The Straits Times had earlier reported that Singapore is considering buying carbon credits - which can be from forest conservation or renewable energy projects elsewhere - to meet its climate goals, even though the country will prioritise domestic efforts to cut emissions.

Climate scientists have recommended that for the world to have a better chance at limiting warming to the threshold set out in the Paris Agreement, emissions must be nearly halved by 2030 from 2010 levels, and reach net zero by 2050.

Almost 200 countries, including Singapore, were asked during the United Nations climate change conference COP26 last November to revisit and strengthen their 2030 climate targets to align with the Paris Agreement temperature goal by the end of this year.

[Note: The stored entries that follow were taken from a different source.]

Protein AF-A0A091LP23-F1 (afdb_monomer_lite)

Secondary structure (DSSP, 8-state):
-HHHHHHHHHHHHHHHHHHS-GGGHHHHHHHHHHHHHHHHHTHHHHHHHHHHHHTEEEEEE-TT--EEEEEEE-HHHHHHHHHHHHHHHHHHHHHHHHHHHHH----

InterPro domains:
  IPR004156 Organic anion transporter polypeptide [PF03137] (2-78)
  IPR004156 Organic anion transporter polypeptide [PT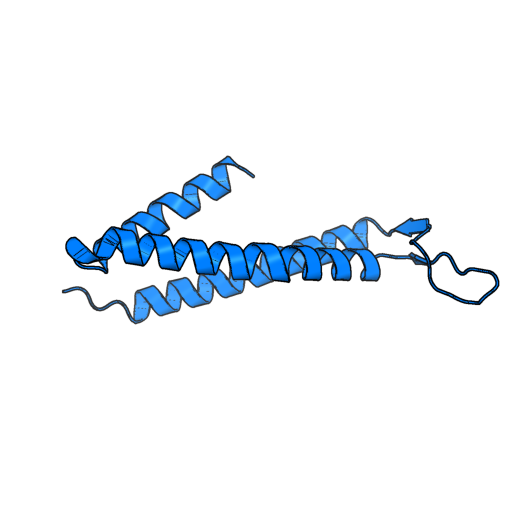HR11388] (2-106)
  IPR036259 MFS transporter superfamily [SSF103473] (3-103)

Foldseek 3Di:
DVVVVVVVVVVVLVVQCLVDDPVCSVVSVVVVVVCCCVVCVVVVVVQLVVLQVVQAPAFDQDPVRDTDDGPDGDPVSSVVSVVVVVVVVVVVVVVVVVVCVVPDDDD

Sequence (107 aa):
AVVFTFMAVTPTTVAILRCVPDKQRSFALGVQSVFLRLLGTIPGPILFGVAIDNSCTLWDINECKAKGACWVYDNERMAYLLMGISAACKIITIIFVIMAVCLYKPP

Structure (mmCIF, N/CA/C/O backbone):
data_AF-A0A091LP23-F1
#
_entry.id   AF-A0A091LP23-F1
#
loop_
_atom_site.group_PDB
_atom_site.id
_atom_site.type_symbol
_atom_site.label_atom_id
_atom_site.label_alt_id
_atom_site.label_comp_id
_atom_site.label_asym_id
_atom_site.label_entity_id
_atom_site.label_seq_id
_atom_site.pdbx_PDB_ins_code
_atom_site.Cartn_x
_atom_site.Cartn_y
_atom_site.Cartn_z
_atom_site.occupancy
_atom_site.B_iso_or_equiv
_atom_site.auth_seq_id
_atom_site.auth_comp_id
_atom_site.auth_asym_id
_atom_site.auth_atom_id
_atom_site.pdbx_PDB_model_num
ATOM 1 N N . ALA A 1 1 ? 11.653 3.379 5.965 1.00 52.06 1 ALA A N 1
ATOM 2 C CA . ALA A 1 1 ? 10.335 2.768 5.672 1.00 52.06 1 ALA A CA 1
ATOM 3 C C . ALA A 1 1 ? 9.776 1.991 6.868 1.00 52.06 1 ALA A C 1
ATOM 5 O O . ALA A 1 1 ? 8.715 2.355 7.350 1.00 52.06 1 ALA A O 1
ATOM 6 N N . VAL A 1 2 ? 10.514 1.007 7.401 1.00 56.50 2 VAL A N 1
ATOM 7 C CA . VAL A 1 2 ? 10.080 0.112 8.496 1.00 56.50 2 VAL A CA 1
ATOM 8 C C . VAL A 1 2 ? 9.556 0.854 9.743 1.00 56.50 2 VAL A C 1
ATOM 10 O O . VAL A 1 2 ? 8.466 0.550 10.221 1.00 56.50 2 VAL A O 1
ATOM 13 N N . VAL A 1 3 ? 10.261 1.893 10.207 1.00 64.12 3 VAL A N 1
ATOM 14 C CA . VAL A 1 3 ? 9.846 2.719 11.362 1.00 64.12 3 VAL A CA 1
ATOM 15 C C . VAL A 1 3 ? 8.499 3.421 11.128 1.00 64.12 3 VAL A C 1
ATOM 17 O O . VAL A 1 3 ? 7.634 3.403 11.999 1.00 64.12 3 VAL A O 1
ATOM 20 N N . PHE A 1 4 ? 8.275 3.970 9.928 1.00 60.59 4 PHE A N 1
ATOM 21 C CA . PHE A 1 4 ? 7.026 4.658 9.577 1.00 60.59 4 PHE A CA 1
ATOM 22 C C . PHE A 1 4 ? 5.829 3.703 9.500 1.00 60.59 4 PHE A C 1
ATOM 24 O O . PHE A 1 4 ? 4.719 4.073 9.874 1.00 60.59 4 PHE A O 1
ATOM 31 N N . THR A 1 5 ? 6.039 2.462 9.056 1.00 66.75 5 THR A N 1
ATOM 32 C CA . THR A 1 5 ? 4.999 1.421 9.085 1.00 66.75 5 THR A CA 1
ATOM 33 C C . THR A 1 5 ? 4.615 1.034 10.510 1.00 66.75 5 THR A C 1
ATOM 35 O O . THR A 1 5 ? 3.427 0.944 10.808 1.00 66.75 5 THR A O 1
ATOM 38 N N . PHE A 1 6 ? 5.586 0.871 11.413 1.00 69.00 6 PHE A N 1
ATOM 39 C CA . PHE A 1 6 ? 5.297 0.523 12.808 1.00 69.00 6 PHE A CA 1
ATOM 40 C C . PHE A 1 6 ? 4.557 1.638 13.555 1.00 69.00 6 PHE A C 1
ATOM 42 O O . PHE A 1 6 ? 3.638 1.350 14.319 1.00 69.00 6 PHE A O 1
ATOM 49 N N . MET A 1 7 ? 4.883 2.906 13.284 1.00 75.19 7 MET A N 1
ATOM 50 C CA . MET A 1 7 ? 4.196 4.045 13.905 1.00 75.19 7 MET A CA 1
ATOM 51 C C . MET A 1 7 ? 2.719 4.159 13.515 1.00 75.19 7 MET A C 1
ATOM 53 O O . MET A 1 7 ? 1.932 4.646 14.316 1.00 75.19 7 MET A O 1
ATOM 57 N N . ALA A 1 8 ? 2.324 3.710 12.320 1.00 75.06 8 ALA A N 1
ATOM 58 C 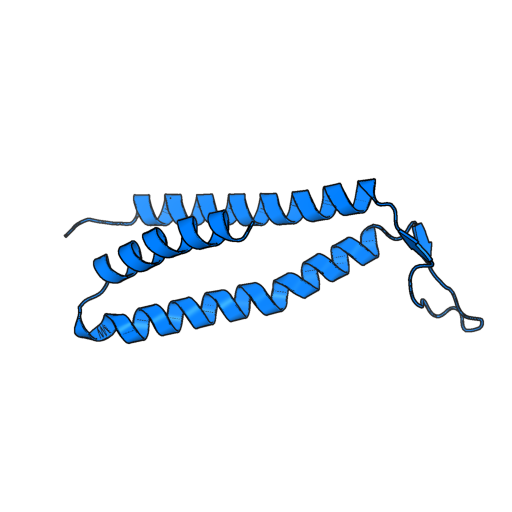CA . ALA A 1 8 ? 0.929 3.764 11.879 1.00 75.06 8 ALA A CA 1
ATOM 59 C C . ALA A 1 8 ? 0.090 2.580 12.394 1.00 75.06 8 ALA A C 1
ATOM 61 O O . ALA A 1 8 ? -1.113 2.716 12.622 1.00 75.06 8 ALA A O 1
ATOM 62 N N . VAL A 1 9 ? 0.710 1.415 12.603 1.00 82.19 9 VAL A N 1
ATOM 63 C CA . VAL A 1 9 ? 0.001 0.204 13.048 1.00 82.19 9 VAL A CA 1
ATOM 64 C C . VAL A 1 9 ? -0.479 0.338 14.493 1.00 82.19 9 VAL A C 1
ATOM 66 O O . VAL A 1 9 ? -1.649 0.072 14.761 1.00 82.19 9 VAL A O 1
ATOM 69 N N . THR A 1 10 ? 0.377 0.805 15.405 1.00 85.56 10 THR A N 1
ATOM 70 C CA . THR A 1 10 ? 0.059 0.936 16.839 1.00 85.56 10 THR A CA 1
ATOM 71 C C . THR A 1 10 ? -1.187 1.785 17.141 1.00 85.56 10 THR A C 1
ATOM 73 O O . THR A 1 10 ? -2.066 1.303 17.852 1.00 85.56 10 THR A O 1
ATOM 76 N N . PRO A 1 11 ? -1.345 3.021 16.626 1.00 85.81 11 PRO A N 1
ATOM 77 C CA . PRO A 1 11 ? -2.553 3.804 16.885 1.00 85.81 11 PRO A CA 1
ATOM 78 C C . PRO A 1 11 ? -3.798 3.168 16.259 1.00 85.81 11 PRO A C 1
ATOM 80 O O . PRO A 1 11 ? -4.872 3.222 16.853 1.00 85.81 11 PRO A O 1
ATOM 83 N N . THR A 1 12 ? -3.659 2.508 15.104 1.00 85.31 12 THR A N 1
ATOM 84 C CA . THR A 1 12 ? -4.780 1.836 14.432 1.00 85.31 12 THR A CA 1
ATOM 85 C C . THR A 1 12 ? -5.295 0.650 15.250 1.00 85.31 12 THR A C 1
ATOM 87 O O . THR A 1 12 ? -6.504 0.491 15.418 1.00 85.31 12 THR A O 1
ATOM 90 N N . THR A 1 13 ? -4.403 -0.178 15.801 1.00 88.25 13 THR A N 1
ATOM 91 C CA . THR A 1 13 ? -4.807 -1.314 16.645 1.00 88.25 13 THR A CA 1
ATOM 92 C C . THR A 1 13 ? -5.417 -0.844 17.962 1.00 88.25 13 THR A C 1
ATOM 94 O O . THR A 1 13 ? -6.447 -1.375 18.375 1.00 88.25 13 THR A O 1
ATOM 97 N N . VAL A 1 14 ? -4.852 0.194 18.592 1.00 88.81 14 VAL A N 1
ATOM 98 C CA . VAL A 1 14 ? -5.422 0.794 19.809 1.00 88.81 14 VAL A CA 1
ATOM 99 C C . VAL A 1 14 ? -6.824 1.345 19.547 1.00 88.81 14 VAL A C 1
ATOM 101 O O . VAL A 1 14 ? -7.723 1.092 20.348 1.00 88.81 14 VAL A O 1
ATOM 104 N N . ALA A 1 15 ? -7.042 2.037 18.425 1.00 88.00 15 ALA A N 1
ATOM 105 C CA . ALA A 1 15 ? -8.360 2.551 18.057 1.00 88.00 15 ALA A CA 1
ATOM 106 C C . ALA A 1 15 ? -9.398 1.423 17.940 1.00 88.00 15 ALA A C 1
ATOM 108 O O . ALA A 1 15 ? -10.464 1.505 18.545 1.00 88.00 15 ALA A O 1
ATOM 109 N N . ILE A 1 16 ? -9.064 0.323 17.256 1.00 88.75 16 ILE A N 1
ATOM 110 C CA . ILE A 1 16 ? -9.969 -0.830 17.119 1.00 88.75 16 ILE A CA 1
ATOM 111 C C . ILE A 1 16 ? -10.332 -1.412 18.484 1.00 88.75 16 ILE A C 1
ATOM 113 O O . ILE A 1 16 ? -11.509 -1.629 18.755 1.00 88.75 16 ILE A O 1
ATOM 117 N N . LEU A 1 17 ? -9.348 -1.618 19.364 1.00 89.81 17 LEU A N 1
ATOM 118 C CA . LEU A 1 17 ? -9.572 -2.188 20.697 1.00 89.81 17 LEU A CA 1
ATOM 119 C C . LEU A 1 17 ? -10.459 -1.312 21.595 1.00 89.81 17 LEU A C 1
ATOM 121 O O . LEU A 1 17 ? -11.093 -1.842 22.510 1.00 89.81 17 LEU A O 1
ATOM 125 N N . ARG A 1 18 ? -10.500 0.005 21.348 1.00 88.75 18 ARG A N 1
ATOM 126 C CA . ARG A 1 18 ? -11.407 0.944 22.028 1.00 88.75 18 ARG A CA 1
ATOM 127 C C . ARG A 1 18 ? -12.825 0.926 21.451 1.00 88.75 18 ARG A C 1
ATOM 129 O O . ARG A 1 18 ? -13.757 1.216 22.189 1.00 88.75 18 ARG A O 1
ATOM 136 N N . CYS A 1 19 ? -12.990 0.561 20.180 1.00 86.88 19 CYS A N 1
ATOM 137 C CA . CYS A 1 19 ? -14.289 0.506 19.504 1.00 86.88 19 CYS A CA 1
ATOM 138 C C . CYS A 1 19 ? -15.035 -0.828 19.680 1.00 86.88 19 CYS A C 1
ATOM 140 O O . CYS A 1 19 ? -16.208 -0.904 19.320 1.00 86.88 19 CYS A O 1
ATOM 142 N N . VAL A 1 20 ? -14.387 -1.884 20.195 1.00 90.25 20 VAL A N 1
ATOM 143 C CA . VAL A 1 20 ? -15.007 -3.212 20.367 1.00 90.25 20 VAL A CA 1
ATOM 144 C C . VAL A 1 20 ? -15.006 -3.697 21.825 1.00 90.25 20 VAL A C 1
ATOM 146 O O . VAL A 1 20 ? -14.039 -3.455 22.554 1.00 90.25 20 VAL A O 1
ATOM 149 N N . PRO A 1 21 ? -16.040 -4.447 22.260 1.00 89.00 21 PRO A N 1
ATOM 150 C CA . PRO A 1 21 ? -16.065 -5.081 23.577 1.00 89.00 21 PRO A CA 1
ATOM 151 C C . PRO A 1 21 ? -14.914 -6.076 23.774 1.00 89.00 21 PRO A C 1
ATOM 153 O O . PRO A 1 21 ? -14.521 -6.777 22.838 1.00 89.00 21 PRO A O 1
ATOM 156 N N . ASP A 1 22 ? -14.439 -6.220 25.015 1.00 89.38 22 ASP A N 1
ATOM 157 C CA . ASP A 1 22 ? -13.304 -7.081 25.381 1.00 89.38 22 ASP A CA 1
ATOM 158 C C . ASP A 1 22 ? -13.382 -8.506 24.819 1.00 89.38 22 ASP A C 1
ATOM 160 O O . ASP A 1 22 ? -12.408 -9.021 24.267 1.00 89.38 22 ASP A O 1
ATOM 164 N N . LYS A 1 23 ? -14.572 -9.114 24.874 1.00 93.06 23 LYS A N 1
ATOM 165 C CA . LYS A 1 23 ? -14.817 -10.488 24.411 1.00 93.06 23 LYS A CA 1
ATOM 166 C C . LYS A 1 23 ? -14.604 -10.679 22.899 1.00 93.06 23 LYS A C 1
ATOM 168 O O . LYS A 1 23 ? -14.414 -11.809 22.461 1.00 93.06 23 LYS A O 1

Mr Wong added that the Government will consult closely with industries and citizens to firm up and finalise its plans before making a formal revision of the country's long-term low-emissions development strategy to the United Nations Framework Convention on Climate Change.

OCBC Bank economist Howie Lee said he was “positively surprised” by the revised carbon tax rate. 

“This is a strong message of intent and commitment towards our net-zero goals," he said.

"We now have a clearer net-zero path and one of the highest carbon taxes in Asia. Companies will do well to heed to this change.”

A spokesman for oil company ExxonMobil said the firm supports an explicit price on carbon to establish market incentives and provide the needed clarity and stability required for investments. 

Carbon tax, and supportive government policies, can help to incentivise more industries and sectors to invest in research or technologies to reduce emissions, she said. 

“As Singapore has an export-oriented economy, it is also important that the designed carbon tax framework encourages greenhouse gas reductions, while safeguarding competitiveness of trade-exposed industries,” she said.

The ExxonMobil spokesman said the firm has set itself a target of reaching net-zero emissions from its operated assets by 2050.

“We are taking a comprehensive approach to develop a detailed emission-reduction road map for our major operated assets, including our integrated manufacturing complex in Singapore,” she added.